You hold the handle like a hammer, but the blade is reversed. In fact, this grip along with hammer grip must be learned for optimum chances of surviving.

Know the Knife Ranges

Depending on your grip, you can effectively wound your enemy or can’t do anything at all. Know that there are different ranges in close combat much like fighting physically without weapons. They are divided into three categories: long, middle, and close quarter combat.

Knife Ranges

Long range – Your knife is far from the opponent’s body, but you can make do with his forearms. Hammer grip is an ideal grip that you can use.

Mid-range – Your knife can make contact with the opponent’s body but too far away to connect to it continuously. The hammer grip is yet another ideal grip that you can use.

Close range – This time around you are very close to your opponent’s body that you can make stabbing motions aside from cutting. The ice pick grip should prove to suffice for this range.

Know How to Draw Your Knife

You must remember that you only need to draw your weapon when you are threatened and can’t get away from the conflict immediately which gives you the only option to fight.

Also, never draw a weapon if your enemy is unarmed as this ploy looks feeble on your part. That’s why you need to learn self-defense so you can fight an enemy on equal terms without you one-upping him.

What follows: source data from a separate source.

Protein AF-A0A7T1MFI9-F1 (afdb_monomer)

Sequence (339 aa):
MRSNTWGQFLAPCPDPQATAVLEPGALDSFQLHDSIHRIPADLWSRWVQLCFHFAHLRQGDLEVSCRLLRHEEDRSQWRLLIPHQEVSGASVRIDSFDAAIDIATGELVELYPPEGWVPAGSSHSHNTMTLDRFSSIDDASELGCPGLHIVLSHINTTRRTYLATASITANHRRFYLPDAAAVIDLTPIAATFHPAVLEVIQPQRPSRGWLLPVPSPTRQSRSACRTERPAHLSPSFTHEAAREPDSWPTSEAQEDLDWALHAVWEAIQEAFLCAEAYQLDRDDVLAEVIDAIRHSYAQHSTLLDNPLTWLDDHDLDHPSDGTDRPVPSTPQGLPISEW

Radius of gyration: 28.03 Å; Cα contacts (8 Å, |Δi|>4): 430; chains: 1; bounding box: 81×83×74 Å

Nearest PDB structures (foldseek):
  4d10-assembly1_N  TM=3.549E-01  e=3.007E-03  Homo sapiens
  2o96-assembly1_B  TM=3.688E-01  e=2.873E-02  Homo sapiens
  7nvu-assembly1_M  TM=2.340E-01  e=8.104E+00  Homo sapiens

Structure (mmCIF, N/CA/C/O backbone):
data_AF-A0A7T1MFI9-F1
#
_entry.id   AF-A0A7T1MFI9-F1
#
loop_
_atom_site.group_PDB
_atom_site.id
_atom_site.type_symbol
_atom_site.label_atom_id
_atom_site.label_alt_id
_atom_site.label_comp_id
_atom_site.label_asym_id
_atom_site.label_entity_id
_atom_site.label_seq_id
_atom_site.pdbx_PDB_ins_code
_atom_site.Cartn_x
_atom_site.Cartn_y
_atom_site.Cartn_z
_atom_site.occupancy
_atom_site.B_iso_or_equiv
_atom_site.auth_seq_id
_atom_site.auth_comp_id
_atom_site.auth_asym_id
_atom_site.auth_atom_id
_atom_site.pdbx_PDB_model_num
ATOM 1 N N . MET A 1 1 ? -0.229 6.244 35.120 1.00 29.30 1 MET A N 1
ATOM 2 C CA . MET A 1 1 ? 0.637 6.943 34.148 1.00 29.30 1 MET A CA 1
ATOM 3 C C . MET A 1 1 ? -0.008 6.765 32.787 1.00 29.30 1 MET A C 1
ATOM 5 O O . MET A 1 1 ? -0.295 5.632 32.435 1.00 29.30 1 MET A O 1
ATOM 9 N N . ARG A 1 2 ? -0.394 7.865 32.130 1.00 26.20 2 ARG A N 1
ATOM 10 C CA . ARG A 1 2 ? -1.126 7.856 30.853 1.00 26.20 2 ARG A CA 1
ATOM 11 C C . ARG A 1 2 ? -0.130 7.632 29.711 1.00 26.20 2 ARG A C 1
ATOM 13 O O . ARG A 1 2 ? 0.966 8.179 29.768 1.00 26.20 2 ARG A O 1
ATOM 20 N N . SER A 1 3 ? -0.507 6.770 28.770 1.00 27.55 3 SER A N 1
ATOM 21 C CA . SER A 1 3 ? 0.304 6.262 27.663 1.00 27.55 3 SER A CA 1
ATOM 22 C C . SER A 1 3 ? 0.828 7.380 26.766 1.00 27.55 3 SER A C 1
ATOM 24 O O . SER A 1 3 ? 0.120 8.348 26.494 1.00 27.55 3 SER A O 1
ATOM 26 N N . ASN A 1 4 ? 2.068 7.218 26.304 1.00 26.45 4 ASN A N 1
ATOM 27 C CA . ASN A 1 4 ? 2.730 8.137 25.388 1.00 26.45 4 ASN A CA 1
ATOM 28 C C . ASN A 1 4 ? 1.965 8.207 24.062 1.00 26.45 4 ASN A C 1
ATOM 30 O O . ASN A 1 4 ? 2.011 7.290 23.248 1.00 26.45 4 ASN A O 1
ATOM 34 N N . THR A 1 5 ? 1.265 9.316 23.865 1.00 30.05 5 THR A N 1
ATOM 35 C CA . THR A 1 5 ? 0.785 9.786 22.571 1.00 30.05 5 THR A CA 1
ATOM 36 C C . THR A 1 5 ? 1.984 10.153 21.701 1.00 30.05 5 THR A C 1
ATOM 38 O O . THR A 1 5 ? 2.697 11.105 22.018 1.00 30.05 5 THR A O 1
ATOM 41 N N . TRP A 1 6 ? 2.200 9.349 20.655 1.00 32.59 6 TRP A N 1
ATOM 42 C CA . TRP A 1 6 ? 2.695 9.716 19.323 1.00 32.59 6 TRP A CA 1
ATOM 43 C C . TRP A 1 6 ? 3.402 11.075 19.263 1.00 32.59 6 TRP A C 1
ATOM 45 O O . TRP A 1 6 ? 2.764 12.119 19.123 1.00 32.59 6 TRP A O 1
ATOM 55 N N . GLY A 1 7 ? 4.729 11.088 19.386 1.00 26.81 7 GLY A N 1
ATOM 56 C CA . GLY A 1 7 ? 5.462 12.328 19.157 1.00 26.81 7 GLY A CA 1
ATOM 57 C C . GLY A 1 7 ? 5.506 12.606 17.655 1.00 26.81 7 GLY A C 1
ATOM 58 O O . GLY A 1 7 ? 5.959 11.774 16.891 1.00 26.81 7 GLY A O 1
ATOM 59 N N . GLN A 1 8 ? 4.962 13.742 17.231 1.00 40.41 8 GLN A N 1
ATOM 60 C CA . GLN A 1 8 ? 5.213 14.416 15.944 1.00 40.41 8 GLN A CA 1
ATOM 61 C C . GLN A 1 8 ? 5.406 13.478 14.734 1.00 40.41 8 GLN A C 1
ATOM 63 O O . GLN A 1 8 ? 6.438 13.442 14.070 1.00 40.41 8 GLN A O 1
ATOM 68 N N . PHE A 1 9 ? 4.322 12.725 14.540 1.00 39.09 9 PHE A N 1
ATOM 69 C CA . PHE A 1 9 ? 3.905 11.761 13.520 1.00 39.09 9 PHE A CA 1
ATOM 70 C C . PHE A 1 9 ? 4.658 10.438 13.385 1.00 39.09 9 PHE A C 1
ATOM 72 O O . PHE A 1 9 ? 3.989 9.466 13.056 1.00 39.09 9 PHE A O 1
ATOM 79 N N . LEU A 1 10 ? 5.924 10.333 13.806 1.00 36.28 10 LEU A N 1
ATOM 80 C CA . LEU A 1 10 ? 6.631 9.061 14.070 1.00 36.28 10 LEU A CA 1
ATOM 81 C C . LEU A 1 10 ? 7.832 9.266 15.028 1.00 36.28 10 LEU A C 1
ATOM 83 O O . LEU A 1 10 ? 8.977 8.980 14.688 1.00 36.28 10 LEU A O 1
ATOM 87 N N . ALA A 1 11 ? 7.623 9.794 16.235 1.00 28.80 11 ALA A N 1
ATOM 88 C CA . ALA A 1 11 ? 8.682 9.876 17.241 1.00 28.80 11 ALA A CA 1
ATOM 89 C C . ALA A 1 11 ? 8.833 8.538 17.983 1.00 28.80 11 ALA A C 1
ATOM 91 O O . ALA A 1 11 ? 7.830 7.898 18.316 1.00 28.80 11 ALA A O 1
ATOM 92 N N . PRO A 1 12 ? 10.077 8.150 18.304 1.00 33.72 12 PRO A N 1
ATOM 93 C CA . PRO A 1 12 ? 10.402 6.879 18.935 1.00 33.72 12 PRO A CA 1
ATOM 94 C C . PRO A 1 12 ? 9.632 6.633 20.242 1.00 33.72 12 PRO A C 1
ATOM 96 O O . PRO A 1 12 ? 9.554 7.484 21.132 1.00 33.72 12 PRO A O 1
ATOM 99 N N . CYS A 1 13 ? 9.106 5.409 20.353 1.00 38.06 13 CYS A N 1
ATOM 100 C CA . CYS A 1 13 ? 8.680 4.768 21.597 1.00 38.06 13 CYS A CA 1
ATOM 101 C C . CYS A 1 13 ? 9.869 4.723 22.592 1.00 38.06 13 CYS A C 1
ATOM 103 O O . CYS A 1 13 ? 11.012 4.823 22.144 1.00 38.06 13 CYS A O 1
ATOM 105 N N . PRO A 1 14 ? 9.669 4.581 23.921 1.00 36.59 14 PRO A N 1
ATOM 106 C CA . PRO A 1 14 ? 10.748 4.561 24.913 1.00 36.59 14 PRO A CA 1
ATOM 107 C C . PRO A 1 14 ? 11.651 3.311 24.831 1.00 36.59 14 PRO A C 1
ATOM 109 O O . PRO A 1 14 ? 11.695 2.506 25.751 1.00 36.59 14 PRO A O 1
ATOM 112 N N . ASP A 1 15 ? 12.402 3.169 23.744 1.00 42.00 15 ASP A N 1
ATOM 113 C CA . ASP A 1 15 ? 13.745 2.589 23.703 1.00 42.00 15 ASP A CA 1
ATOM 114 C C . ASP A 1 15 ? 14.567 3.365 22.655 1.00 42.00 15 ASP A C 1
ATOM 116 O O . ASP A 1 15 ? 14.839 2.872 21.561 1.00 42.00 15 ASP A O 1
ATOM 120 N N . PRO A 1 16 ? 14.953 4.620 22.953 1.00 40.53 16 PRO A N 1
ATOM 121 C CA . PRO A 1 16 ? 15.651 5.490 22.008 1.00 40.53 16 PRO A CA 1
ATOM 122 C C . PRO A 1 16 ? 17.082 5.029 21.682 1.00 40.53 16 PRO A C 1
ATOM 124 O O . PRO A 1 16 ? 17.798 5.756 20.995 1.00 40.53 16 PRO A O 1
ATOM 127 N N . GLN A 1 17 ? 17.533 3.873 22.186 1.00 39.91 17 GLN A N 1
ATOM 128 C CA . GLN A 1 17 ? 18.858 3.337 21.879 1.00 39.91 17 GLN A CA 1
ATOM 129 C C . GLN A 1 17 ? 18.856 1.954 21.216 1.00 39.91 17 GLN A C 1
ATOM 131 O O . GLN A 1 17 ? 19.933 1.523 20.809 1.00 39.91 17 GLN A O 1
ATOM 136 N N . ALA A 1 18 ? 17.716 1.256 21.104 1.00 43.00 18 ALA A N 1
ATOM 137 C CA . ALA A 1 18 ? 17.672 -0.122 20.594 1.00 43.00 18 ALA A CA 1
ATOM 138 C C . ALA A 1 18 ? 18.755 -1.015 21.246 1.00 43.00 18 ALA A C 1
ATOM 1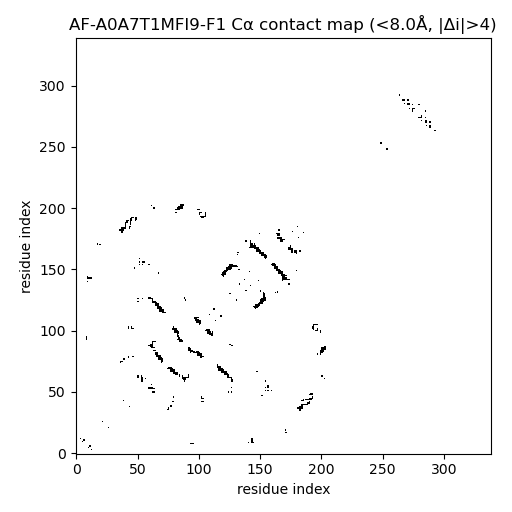40 O O . ALA A 1 18 ? 19.453 -1.778 20.577 1.00 43.00 18 ALA A O 1
ATOM 141 N N . THR A 1 19 ? 18.968 -0.859 22.559 1.00 40.06 19 THR A N 1
ATOM 142 C CA . THR A 1 19 ? 20.114 -1.483 23.265 1.00 40.06 19 THR A CA 1
ATOM 143 C C . THR A 1 19 ? 19.919 -2.954 23.585 1.00 40.06 19 THR A C 1
ATOM 145 O O . THR A 1 19 ? 20.857 -3.614 24.037 1.00 40.06 19 THR A O 1
ATOM 148 N N . ALA A 1 20 ? 18.737 -3.499 23.308 1.00 41.00 20 ALA A N 1
ATOM 149 C CA . ALA A 1 20 ? 18.560 -4.934 23.245 1.00 41.00 20 ALA A CA 1
ATOM 150 C C . ALA A 1 20 ? 19.338 -5.466 22.032 1.00 41.00 20 ALA A C 1
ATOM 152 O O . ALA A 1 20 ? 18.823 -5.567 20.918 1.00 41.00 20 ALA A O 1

For the instant drawing of your weapon, it’s better to position the knife opposite your dominant hand. If you’re right-handed, hide the knife on your left side body. Practice drawing your knife on many occasions so your hand can get accustomed to instant movements.

Know Your Stance

In knife fighting, you fight to protect yourself and to disarm the enemy. That’s why a balanced position that could make you instantly step forward and step backward is imperative.

A fencer’s stance in which you plant your one foot in front of the other is the most preferred stance amongst fighters as you can mobilize your feet into a kick forward or step back to dodge a punch or a slashing knife.

In this kind of brutal fighting, you need to protect your main body that can be gravely wounded. This includes your face, throat, stomach, and the chest area.

The proper posture for your free hand should be able to shield your vitals in a way that your arm is the barrier. You may get cuts on your forearms, but that’s better than an enemy lunging for your body without even trying to cover it.

Keep Your Knife Forward

Your knife should be the buffer between you and the enemy. With your knife forward, you can keep your body safe behind it as you can protect yourself. It gives you plenty opportunities to get close to your enemy to wound him.

Fast Reflexes and Mobility

As you’re doing knife fighting for your own self-defense, your reflexes should be fast to dodge slashes and kicks from the enemy.

As your mobility that involves footwork and hand movements, you must maximize your limits to finish the fight still standing up. There’s no way that a fight will end because you want to stop it on a whim, you can only stop a knife fight by incapacitating the other.

Aim to Disarm

Remember that you’re only fighting because you have to protect yourself and not to kill. Aiming at the weapon of your enemy can massively help you in winning as you have the advantage over the other because you still have your weapon.

He will no longer be a threat to you because you are already a threat to him.

Conclusion

Learning the basics above can improve your chances in knife fighting. Learning how to fight with a knife improves your chances of living another day.

Though you’ll most likely get cut, you must remain mentally strong so that you have to fight to prevent more grievous wounds that can cost you your life.